Utica-area Man Receives Heart Transplant at University of Rochester Medical Center

Mike Hayshem gently places his hand over his heart and soon begins to smile. “I can feel it beating,” he says of the transplanted organ while recovering at the University of Rochester Medical Center’s Strong Memorial Hospital.
The 41-year-old man received a new heart March 21. And the steady rhythm in his chest “is simply amazing.” Heysham returned to his home in Marcy, near Utica, today.
It’s a welcome sensation for Heysham, because four years ago he had a heart pump, or ventricular assist device, implanted in his chest to keep his heart beating and he couldn’t feel a heart beat or pulse. H. Todd Massey, M.D., URMC cardiac transplant surgeon, performed the life-saving transplant.
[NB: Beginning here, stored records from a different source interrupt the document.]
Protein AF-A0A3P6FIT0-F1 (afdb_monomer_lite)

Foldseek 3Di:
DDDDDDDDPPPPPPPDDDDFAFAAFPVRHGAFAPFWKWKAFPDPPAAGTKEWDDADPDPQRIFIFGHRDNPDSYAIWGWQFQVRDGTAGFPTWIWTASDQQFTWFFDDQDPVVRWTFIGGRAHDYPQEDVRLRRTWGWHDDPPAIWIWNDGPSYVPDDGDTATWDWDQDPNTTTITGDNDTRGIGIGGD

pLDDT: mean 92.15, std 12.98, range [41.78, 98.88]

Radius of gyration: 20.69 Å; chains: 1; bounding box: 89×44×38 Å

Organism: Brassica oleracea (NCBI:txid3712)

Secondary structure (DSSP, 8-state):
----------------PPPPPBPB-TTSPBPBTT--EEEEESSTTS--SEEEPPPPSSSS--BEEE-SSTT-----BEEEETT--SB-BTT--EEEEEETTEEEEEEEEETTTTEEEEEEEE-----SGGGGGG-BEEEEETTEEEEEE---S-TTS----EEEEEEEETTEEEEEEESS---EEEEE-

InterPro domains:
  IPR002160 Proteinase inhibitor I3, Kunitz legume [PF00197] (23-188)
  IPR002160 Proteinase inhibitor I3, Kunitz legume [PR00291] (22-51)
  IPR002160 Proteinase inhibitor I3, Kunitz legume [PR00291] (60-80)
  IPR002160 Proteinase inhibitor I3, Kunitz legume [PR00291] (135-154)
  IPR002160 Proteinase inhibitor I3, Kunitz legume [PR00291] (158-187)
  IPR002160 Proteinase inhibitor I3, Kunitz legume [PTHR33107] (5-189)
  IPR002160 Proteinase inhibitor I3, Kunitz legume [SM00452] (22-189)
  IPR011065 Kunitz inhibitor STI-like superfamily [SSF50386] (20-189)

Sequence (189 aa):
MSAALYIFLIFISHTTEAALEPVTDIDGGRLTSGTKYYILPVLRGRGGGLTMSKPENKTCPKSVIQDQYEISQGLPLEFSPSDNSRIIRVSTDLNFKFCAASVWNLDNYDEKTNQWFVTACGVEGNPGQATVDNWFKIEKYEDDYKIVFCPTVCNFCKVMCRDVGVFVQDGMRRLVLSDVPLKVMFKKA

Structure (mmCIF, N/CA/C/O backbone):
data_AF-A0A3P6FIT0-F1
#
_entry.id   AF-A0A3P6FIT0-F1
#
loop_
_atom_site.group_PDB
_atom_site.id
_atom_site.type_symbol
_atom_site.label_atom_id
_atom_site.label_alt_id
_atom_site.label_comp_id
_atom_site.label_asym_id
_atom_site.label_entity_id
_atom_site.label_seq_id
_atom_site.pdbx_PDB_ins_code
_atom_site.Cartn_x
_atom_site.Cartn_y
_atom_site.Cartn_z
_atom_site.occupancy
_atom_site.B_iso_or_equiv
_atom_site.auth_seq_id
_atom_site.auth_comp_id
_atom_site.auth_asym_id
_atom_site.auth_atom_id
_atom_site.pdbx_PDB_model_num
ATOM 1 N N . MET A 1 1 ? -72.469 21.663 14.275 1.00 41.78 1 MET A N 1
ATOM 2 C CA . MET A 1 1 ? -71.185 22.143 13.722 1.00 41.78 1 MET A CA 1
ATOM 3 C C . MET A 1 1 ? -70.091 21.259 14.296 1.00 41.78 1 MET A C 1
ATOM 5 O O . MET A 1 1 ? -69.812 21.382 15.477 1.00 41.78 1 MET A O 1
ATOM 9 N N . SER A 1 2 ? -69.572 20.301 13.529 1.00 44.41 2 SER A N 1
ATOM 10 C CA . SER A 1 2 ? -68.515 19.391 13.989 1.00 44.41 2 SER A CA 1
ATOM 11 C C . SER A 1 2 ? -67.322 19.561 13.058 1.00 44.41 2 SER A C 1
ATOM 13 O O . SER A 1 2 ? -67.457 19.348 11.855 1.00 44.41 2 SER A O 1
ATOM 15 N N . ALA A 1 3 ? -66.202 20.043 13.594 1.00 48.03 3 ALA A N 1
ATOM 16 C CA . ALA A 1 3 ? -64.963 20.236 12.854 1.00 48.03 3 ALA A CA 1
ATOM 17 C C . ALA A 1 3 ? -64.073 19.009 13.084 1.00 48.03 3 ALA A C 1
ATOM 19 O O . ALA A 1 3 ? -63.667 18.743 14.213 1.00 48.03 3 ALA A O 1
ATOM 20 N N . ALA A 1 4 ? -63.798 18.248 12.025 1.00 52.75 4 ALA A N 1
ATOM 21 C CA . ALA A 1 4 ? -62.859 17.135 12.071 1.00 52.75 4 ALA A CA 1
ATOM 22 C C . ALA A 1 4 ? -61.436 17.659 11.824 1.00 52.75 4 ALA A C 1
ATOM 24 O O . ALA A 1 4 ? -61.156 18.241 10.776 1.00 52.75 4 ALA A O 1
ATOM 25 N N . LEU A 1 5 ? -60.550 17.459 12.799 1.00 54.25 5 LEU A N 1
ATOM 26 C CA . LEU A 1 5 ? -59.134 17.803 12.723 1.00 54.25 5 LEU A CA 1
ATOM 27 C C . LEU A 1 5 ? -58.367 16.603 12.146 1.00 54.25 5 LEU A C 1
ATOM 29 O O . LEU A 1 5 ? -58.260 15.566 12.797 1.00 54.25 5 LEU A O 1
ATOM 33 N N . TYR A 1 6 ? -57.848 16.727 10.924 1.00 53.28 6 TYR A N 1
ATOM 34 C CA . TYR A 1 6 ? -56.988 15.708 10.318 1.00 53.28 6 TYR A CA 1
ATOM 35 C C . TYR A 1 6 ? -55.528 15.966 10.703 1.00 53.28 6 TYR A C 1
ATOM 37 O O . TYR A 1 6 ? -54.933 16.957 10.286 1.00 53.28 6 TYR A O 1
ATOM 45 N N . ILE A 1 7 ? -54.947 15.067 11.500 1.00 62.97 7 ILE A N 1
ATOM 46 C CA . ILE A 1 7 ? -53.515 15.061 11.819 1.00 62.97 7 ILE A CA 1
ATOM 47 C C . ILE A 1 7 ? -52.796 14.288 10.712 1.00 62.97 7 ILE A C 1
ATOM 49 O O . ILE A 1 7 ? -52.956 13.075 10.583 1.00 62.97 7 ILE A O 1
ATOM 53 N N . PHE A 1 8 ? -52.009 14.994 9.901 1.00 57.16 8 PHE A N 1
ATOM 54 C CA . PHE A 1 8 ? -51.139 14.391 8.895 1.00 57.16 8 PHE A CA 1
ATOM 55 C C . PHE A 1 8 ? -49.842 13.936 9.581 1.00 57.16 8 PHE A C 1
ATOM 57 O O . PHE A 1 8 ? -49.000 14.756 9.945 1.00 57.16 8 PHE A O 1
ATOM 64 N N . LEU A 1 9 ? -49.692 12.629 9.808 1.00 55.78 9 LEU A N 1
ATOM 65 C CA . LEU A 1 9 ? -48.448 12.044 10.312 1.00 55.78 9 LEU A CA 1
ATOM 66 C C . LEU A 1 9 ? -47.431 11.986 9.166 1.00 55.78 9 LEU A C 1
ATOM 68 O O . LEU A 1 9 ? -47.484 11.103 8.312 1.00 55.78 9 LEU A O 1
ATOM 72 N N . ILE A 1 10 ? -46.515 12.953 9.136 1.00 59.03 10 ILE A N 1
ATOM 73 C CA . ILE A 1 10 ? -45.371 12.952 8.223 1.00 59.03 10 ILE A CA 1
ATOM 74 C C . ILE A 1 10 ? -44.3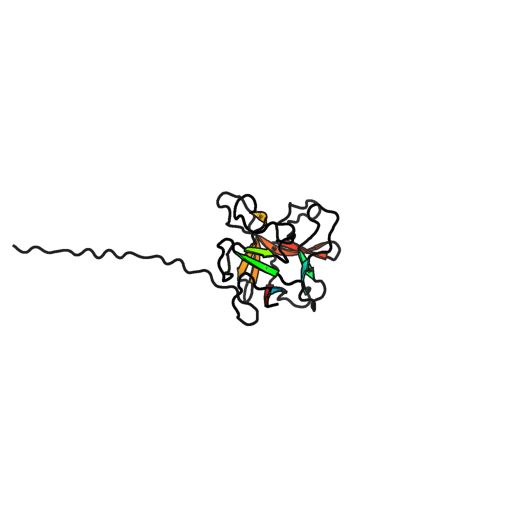63 11.926 8.753 1.00 59.03 10 ILE A C 1
ATOM 76 O O . ILE A 1 10 ? -43.648 12.184 9.721 1.00 59.03 10 ILE A O 1
ATOM 80 N N . PHE A 1 11 ? -44.309 10.750 8.129 1.00 56.41 11 PHE A N 1
ATOM 81 C CA . PHE A 1 11 ? -43.238 9.784 8.361 1.00 56.41 11 PHE A CA 1
ATOM 82 C C . PHE A 1 11 ? -41.967 10.283 7.670 1.00 56.41 11 PHE A C 1
ATOM 84 O O . PHE A 1 11 ? -41.795 10.126 6.463 1.00 56.41 11 PHE A O 1
ATOM 91 N N . ILE A 1 12 ? -41.076 10.914 8.436 1.00 62.28 12 ILE A N 1
ATOM 92 C CA . ILE A 1 12 ? -39.729 11.254 7.974 1.00 62.28 12 ILE A CA 1
ATOM 93 C C . ILE A 1 12 ? -38.917 9.956 7.972 1.00 62.28 12 ILE A C 1
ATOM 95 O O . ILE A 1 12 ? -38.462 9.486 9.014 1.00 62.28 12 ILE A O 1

URMC’s Program in Heart Failure and Transplantation is the only center in upstate New York to perform heart transplants and is a leader in the use of ventricular assist devices (VADs).
“It’s been a really long time coming and we’re really so happy that he’ll be coming home soon,” said Carlie Heysham, his wife. “Mike is the type of person who is always willing to help anyone who needs it and now he’s been given some help – a second chance – and we’re all so blessed.”
Enlarged heart

Heysham has been treated for viral cardiomyopathy since he was 20.
“I had just driven back from Florida and I didn’t feel good. I was really pale and my parents took me to the hospital and they said I had an enlarged heart,” said the father of four. “I had no idea it was so serious.”
For more than 10 years medications kept the disease in check. However, the heart failure progressed and four years ago he came to Rochester seeking the heart pump, or VAD.
A VAD can be used as a bridge to transplant, giving the patient more time to wait until a donor heart becomes available, though some patients have a VAD for years when a heart transplant isn’t an option.
“He was very sick when he came here and the VAD was a good choice for him,” said cardiologist Jeffrey Alexis, M.D., an expert in heart failure care. “We’re seeing people living with VADs longer than before and for Mr. Heysham, it was a great benefit.”
Heysham was placed on the waiting list for a new heart in May 2, 2008. He joined more than 3,100 people in our country who need new hearts. URMC has 32 people on its heart transplant waiting list. Last year, there were just 2,300 heart transplant performed in the U.S. There is a serious shortage of donor organs in the country and some patients wait for years for an organ.
Wake-up call
Mrs. Heysham won’t forget the moment doctors called to say they had a heart. It was early in the morning, before anyone was up for the day, when the phone rang and “Mike answered and immediately started snapping his fingers for me to get ready. You think about it happening and you’re ready, but you’re never really prepared for that moment.”
She gathered their bags and called grandparents to come stay with the children and they were on the road by 5:30. “I don’t even remember the drive down the Thruway,” Heysham said of the nearly three-hour trip from Marcy to Rochester.
His wife was excited and nervous about what lay ahead – several hours of a testing to ensure he was healthy enough for the transplant surgery – and then at about 5:30 p.m., he was taken to the operating room. Massey first removed the VAD before transplanting the donor heart during the 12-hour surgery.
As she waited, Mrs. Heysham thought about the family who lost a loved one and chose to donate the heart. “You can understand the loss that they’re going through because it’s in the back of your mind every day as you wait. We’ll always be grateful for their decision,” she said.
As Heysham recovered, he enjoyed daily visits from his father, who stayed at Harbor House, a home-away-from-home for heart transplant patients and families. “We are so grateful for Dr. Eugene Storozynsky and the rest of the team that helped” the Heysham family with accommodations, he said.
Heysham looks forward to returning home to enjoy the often chaotic life of raising four children – Andrew, 18, Brianna, 14, Cylee, 3 and Michael Jr., 20 months. “He’ll be able to see his children grow up and that is going to be wonderful for all of us,” Mrs. Heysham said.